- **EXERCISE**:
Instruction for the entries that follow: retype exactly the lines from the line with "Protein AF-A0A2E1UTM1-F1 (afdb_monomer_lite)" to the line with "ATOM 24 O O", both included, and omit all others.

- **STUDY MATERIAL**:
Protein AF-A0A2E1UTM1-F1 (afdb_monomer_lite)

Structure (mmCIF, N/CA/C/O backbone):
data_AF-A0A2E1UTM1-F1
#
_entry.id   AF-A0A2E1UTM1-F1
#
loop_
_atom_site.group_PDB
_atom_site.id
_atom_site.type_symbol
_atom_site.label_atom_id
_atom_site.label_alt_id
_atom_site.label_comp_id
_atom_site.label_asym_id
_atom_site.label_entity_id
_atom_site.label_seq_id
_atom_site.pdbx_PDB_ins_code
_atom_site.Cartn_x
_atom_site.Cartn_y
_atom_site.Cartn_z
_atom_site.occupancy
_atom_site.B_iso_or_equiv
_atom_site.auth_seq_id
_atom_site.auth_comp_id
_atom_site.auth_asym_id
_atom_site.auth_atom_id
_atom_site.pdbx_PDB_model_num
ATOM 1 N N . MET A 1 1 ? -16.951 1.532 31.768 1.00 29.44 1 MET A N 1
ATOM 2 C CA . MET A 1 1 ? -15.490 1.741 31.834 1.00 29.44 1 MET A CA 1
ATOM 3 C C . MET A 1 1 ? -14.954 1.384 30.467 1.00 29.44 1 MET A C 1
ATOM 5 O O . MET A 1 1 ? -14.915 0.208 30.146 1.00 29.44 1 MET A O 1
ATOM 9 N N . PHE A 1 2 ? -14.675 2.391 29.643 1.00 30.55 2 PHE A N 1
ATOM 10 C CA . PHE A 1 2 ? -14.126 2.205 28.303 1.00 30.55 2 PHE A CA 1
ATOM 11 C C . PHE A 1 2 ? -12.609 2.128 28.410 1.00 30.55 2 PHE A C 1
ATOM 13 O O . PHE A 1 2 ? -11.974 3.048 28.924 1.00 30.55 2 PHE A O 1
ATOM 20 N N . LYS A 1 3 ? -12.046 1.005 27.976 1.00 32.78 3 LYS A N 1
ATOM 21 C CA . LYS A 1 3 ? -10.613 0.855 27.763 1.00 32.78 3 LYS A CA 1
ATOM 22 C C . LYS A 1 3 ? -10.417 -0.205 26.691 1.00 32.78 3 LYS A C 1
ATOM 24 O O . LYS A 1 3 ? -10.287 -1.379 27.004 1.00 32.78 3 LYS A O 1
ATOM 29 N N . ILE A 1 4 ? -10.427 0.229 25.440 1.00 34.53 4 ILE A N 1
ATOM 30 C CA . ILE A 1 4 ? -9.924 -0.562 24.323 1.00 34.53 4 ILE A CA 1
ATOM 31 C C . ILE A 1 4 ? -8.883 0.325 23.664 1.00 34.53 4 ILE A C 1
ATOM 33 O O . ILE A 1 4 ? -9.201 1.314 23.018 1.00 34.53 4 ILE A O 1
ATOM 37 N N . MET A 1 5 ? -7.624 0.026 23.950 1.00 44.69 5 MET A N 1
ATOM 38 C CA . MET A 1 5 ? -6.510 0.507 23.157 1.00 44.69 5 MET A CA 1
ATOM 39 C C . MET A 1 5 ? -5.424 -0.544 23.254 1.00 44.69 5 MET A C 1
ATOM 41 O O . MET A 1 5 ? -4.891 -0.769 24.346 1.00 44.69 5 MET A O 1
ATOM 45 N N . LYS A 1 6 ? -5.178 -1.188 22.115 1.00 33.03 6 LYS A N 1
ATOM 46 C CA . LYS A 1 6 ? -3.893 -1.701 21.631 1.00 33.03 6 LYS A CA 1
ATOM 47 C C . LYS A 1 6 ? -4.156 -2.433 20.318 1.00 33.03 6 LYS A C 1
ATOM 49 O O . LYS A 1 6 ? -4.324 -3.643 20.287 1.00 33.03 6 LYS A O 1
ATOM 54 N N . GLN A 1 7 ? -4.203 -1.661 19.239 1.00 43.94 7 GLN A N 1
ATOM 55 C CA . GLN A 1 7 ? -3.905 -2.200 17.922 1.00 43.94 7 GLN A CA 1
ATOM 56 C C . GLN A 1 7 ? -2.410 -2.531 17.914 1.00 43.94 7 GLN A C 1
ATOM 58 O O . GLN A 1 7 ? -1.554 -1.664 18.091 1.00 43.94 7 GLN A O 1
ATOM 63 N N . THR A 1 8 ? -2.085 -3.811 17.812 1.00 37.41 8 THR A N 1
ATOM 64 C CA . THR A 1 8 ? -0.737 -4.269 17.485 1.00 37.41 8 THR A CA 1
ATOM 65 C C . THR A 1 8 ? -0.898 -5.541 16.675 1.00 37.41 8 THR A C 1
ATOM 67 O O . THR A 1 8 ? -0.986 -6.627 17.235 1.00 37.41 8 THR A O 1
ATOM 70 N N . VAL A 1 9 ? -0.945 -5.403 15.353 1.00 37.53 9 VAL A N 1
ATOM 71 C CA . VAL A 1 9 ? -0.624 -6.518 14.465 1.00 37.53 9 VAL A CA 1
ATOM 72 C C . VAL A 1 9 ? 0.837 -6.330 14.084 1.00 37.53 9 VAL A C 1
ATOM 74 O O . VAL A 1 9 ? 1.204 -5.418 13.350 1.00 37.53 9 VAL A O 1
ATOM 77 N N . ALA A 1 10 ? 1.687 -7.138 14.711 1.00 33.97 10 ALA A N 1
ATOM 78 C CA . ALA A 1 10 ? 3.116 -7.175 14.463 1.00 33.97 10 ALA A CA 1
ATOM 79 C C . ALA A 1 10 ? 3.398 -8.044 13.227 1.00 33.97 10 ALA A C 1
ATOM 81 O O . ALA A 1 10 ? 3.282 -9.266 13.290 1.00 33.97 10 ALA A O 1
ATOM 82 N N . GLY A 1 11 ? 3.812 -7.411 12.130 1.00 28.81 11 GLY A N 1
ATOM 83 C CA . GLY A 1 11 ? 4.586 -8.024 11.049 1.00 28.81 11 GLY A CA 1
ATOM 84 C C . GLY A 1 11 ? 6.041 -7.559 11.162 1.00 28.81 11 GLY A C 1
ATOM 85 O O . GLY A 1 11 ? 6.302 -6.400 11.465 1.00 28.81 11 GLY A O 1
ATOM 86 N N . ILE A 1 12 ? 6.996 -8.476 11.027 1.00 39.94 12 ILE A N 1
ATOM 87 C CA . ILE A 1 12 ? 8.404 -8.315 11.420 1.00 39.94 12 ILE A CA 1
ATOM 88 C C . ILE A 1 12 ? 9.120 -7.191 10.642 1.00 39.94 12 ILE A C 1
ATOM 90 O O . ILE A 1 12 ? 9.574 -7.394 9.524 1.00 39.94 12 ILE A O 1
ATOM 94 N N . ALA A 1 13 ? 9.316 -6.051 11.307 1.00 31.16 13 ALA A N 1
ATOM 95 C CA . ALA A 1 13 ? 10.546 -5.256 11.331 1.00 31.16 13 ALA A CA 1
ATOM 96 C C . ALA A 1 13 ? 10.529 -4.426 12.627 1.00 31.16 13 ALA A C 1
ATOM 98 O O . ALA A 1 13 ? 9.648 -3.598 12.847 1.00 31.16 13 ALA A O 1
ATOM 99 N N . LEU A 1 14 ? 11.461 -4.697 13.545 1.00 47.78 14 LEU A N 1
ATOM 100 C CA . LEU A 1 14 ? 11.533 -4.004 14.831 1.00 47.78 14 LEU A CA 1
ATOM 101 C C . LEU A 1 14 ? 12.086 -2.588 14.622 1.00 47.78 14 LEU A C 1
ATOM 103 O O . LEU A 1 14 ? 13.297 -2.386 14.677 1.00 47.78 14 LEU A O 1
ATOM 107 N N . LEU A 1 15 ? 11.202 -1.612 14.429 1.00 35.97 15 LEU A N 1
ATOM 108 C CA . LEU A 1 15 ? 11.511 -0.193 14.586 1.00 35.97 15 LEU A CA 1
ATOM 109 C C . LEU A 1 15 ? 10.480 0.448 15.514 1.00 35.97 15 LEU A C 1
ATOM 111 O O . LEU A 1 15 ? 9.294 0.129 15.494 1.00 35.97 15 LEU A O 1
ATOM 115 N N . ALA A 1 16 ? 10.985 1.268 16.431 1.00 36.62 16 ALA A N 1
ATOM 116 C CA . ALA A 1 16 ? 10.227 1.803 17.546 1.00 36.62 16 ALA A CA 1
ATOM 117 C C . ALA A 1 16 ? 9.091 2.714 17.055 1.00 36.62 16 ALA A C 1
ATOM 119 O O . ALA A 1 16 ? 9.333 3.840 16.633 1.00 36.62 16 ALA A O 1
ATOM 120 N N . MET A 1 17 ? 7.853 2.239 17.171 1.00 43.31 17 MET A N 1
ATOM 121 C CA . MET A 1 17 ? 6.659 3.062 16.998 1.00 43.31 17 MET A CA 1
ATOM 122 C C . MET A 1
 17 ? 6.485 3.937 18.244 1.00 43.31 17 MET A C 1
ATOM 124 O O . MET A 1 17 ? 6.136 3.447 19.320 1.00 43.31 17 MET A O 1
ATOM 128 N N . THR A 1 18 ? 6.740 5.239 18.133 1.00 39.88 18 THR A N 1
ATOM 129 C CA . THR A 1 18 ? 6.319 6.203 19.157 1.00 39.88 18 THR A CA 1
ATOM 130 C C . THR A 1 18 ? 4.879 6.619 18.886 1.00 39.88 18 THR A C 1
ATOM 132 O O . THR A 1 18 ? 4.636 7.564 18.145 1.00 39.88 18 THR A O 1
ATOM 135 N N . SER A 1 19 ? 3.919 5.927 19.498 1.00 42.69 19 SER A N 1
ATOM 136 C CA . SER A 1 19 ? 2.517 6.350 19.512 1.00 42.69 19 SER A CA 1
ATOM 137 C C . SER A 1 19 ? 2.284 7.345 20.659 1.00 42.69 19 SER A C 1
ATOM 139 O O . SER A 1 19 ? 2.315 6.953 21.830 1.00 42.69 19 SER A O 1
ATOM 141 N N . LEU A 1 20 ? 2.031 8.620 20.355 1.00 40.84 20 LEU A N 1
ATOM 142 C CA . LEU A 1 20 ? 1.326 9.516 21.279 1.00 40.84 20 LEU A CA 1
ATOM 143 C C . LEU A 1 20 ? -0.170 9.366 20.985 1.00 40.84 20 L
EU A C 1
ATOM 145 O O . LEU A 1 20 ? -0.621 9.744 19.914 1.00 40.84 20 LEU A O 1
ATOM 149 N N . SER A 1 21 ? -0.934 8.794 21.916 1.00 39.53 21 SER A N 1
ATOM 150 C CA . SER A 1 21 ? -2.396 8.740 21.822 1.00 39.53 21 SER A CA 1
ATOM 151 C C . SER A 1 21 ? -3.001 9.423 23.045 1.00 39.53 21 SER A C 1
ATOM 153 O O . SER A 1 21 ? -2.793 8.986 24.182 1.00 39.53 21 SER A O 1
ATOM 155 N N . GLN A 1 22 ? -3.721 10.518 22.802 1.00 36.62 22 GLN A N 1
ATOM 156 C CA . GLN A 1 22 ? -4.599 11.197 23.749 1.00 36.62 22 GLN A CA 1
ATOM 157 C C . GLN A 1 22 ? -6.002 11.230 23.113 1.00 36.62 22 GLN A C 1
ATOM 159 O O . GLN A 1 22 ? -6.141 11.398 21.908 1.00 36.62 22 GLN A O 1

...

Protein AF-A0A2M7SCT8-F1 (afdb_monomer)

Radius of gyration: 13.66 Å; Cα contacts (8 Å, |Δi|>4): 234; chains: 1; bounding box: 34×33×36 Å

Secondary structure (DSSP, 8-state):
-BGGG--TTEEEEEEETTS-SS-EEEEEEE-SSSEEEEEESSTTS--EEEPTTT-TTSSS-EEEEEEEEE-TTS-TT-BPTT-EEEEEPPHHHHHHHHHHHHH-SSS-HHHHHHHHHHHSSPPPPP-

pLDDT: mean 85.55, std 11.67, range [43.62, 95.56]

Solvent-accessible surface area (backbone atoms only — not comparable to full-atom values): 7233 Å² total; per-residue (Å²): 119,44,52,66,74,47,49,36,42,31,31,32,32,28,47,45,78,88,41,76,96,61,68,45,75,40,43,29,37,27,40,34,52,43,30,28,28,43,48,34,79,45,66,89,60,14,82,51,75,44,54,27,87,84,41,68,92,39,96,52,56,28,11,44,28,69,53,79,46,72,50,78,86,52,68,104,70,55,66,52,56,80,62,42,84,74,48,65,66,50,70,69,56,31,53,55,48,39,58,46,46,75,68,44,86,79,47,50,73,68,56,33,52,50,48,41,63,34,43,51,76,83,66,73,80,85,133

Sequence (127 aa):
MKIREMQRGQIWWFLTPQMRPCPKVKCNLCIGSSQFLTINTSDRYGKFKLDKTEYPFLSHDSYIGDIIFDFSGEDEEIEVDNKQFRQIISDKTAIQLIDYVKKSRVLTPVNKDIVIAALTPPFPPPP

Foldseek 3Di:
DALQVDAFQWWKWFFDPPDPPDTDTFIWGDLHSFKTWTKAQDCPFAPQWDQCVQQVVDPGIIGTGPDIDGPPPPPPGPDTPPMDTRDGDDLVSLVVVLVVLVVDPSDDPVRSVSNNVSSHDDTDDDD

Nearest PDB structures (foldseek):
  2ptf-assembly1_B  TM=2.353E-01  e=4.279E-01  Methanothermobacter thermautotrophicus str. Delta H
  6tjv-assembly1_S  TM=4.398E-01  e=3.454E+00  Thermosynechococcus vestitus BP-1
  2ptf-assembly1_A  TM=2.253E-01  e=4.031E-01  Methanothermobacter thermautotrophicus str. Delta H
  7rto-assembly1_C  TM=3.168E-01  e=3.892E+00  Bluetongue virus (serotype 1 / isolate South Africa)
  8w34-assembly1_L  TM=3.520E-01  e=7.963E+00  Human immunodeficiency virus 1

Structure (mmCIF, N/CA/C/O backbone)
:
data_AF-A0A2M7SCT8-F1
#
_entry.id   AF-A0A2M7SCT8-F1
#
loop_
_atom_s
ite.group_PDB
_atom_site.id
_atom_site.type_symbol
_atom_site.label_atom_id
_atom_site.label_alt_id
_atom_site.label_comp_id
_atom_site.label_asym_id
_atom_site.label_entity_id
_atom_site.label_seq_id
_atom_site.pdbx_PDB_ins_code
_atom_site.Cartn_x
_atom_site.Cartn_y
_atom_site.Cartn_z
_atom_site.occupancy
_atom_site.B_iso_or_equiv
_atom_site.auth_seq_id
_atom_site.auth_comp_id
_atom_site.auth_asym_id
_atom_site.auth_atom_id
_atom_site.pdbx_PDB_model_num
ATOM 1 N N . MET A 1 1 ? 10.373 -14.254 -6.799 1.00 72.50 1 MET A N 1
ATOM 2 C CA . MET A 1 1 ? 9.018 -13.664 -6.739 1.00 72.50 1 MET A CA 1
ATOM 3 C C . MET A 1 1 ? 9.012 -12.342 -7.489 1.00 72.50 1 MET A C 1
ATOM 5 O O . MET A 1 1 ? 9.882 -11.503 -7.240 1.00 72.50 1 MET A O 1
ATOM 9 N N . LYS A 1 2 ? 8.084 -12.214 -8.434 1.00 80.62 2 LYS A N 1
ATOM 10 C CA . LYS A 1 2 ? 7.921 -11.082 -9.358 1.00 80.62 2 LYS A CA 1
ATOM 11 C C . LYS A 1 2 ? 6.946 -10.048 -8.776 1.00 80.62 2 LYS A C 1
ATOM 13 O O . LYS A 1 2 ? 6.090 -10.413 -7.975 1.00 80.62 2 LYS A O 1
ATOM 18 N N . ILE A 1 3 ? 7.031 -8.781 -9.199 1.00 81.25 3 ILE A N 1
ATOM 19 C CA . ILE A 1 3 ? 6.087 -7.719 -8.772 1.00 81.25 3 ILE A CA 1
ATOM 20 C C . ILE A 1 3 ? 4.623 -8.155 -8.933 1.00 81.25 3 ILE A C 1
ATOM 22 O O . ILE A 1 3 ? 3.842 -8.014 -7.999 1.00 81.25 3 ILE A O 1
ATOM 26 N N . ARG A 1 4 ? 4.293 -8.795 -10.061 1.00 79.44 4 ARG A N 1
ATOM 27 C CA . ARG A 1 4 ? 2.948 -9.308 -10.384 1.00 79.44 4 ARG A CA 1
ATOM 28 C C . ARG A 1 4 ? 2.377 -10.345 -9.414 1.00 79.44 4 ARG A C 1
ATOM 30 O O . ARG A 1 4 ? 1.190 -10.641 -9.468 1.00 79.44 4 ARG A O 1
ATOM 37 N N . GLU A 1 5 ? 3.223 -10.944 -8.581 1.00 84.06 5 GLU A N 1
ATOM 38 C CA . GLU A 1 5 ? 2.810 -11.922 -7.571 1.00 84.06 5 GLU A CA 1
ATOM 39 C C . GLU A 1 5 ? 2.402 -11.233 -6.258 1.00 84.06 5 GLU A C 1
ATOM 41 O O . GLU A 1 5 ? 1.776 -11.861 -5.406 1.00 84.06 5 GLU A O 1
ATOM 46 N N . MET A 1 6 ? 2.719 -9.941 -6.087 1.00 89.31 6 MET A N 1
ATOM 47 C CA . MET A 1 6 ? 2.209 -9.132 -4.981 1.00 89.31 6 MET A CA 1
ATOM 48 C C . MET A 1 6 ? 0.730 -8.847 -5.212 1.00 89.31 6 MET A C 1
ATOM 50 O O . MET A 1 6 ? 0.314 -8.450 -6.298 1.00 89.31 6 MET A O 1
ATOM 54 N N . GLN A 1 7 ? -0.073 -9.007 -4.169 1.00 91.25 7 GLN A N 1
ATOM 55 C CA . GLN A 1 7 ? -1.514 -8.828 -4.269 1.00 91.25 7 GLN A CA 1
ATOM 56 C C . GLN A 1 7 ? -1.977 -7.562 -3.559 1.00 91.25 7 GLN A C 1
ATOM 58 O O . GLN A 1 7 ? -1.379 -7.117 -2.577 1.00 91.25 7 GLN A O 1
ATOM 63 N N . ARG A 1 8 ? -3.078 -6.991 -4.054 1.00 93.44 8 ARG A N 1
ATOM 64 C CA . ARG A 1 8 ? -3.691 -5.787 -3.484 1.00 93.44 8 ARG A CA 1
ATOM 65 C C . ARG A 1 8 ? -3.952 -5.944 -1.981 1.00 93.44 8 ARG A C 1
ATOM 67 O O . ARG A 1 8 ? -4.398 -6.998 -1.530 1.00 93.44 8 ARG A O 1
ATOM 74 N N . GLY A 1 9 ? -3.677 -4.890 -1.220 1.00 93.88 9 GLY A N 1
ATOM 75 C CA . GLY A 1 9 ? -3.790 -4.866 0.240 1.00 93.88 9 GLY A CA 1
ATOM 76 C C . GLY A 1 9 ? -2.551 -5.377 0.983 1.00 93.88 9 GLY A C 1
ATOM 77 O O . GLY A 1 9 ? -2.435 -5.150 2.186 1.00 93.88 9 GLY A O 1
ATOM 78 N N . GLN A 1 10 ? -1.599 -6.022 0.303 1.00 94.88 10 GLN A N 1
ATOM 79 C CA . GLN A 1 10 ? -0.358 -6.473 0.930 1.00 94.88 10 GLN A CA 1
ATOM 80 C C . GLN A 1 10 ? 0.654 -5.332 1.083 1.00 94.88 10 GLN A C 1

- **OUTPUT OF THE TASK**:
Protein AF-A0A2E1UTM1-F1 (afdb_monomer_lite)

Structure (mmCIF, N/CA/C/O backbone):
data_AF-A0A2E1UTM1-F1
#
_entry.id   AF-A0A2E1UTM1-F1
#
loop_
_atom_site.group_PDB
_atom_site.id
_atom_site.type_symbol
_atom_site.label_atom_id
_atom_site.label_alt_id
_atom_site.label_comp_id
_atom_site.label_asym_id
_atom_site.label_entity_id
_atom_site.label_seq_id
_atom_site.pdbx_PDB_ins_code
_atom_site.Cartn_x
_atom_site.Cartn_y
_atom_site.Cartn_z
_atom_site.occupancy
_atom_site.B_iso_or_equiv
_atom_site.auth_seq_id
_atom_site.auth_comp_id
_atom_site.auth_asym_id
_atom_site.auth_atom_id
_atom_site.pdbx_PDB_model_num
ATOM 1 N N . MET A 1 1 ? -16.951 1.532 31.768 1.00 29.44 1 MET A N 1
ATOM 2 C CA . MET A 1 1 ? -15.490 1.741 31.834 1.00 29.44 1 MET A CA 1
ATOM 3 C C . MET A 1 1 ? -14.954 1.384 30.467 1.00 29.44 1 MET A C 1
ATOM 5 O O . MET A 1 1 ? -14.915 0.208 30.146 1.00 29.44 1 MET A O 1
ATOM 9 N N . PHE A 1 2 ? -14.675 2.391 29.643 1.00 30.55 2 PHE A N 1
ATOM 10 C CA . PHE A 1 2 ? -14.126 2.205 28.303 1.00 30.55 2 PHE A CA 1
ATOM 11 C C . PHE A 1 2 ? -12.609 2.128 28.410 1.00 30.55 2 PHE A C 1
ATOM 13 O O . PHE A 1 2 ? -11.974 3.048 28.924 1.00 30.55 2 PHE A O 1
ATOM 20 N N . LYS A 1 3 ? -12.046 1.005 27.976 1.00 32.78 3 LYS A N 1
ATOM 21 C CA . LYS A 1 3 ? -10.613 0.855 27.763 1.00 32.78 3 LYS A CA 1
ATOM 22 C C . LYS A 1 3 ? -10.417 -0.205 26.691 1.00 32.78 3 LYS A C 1
ATOM 24 O O . LYS A 1 3 ? -10.287 -1.379 27.004 1.00 32.78 3 LYS A O 1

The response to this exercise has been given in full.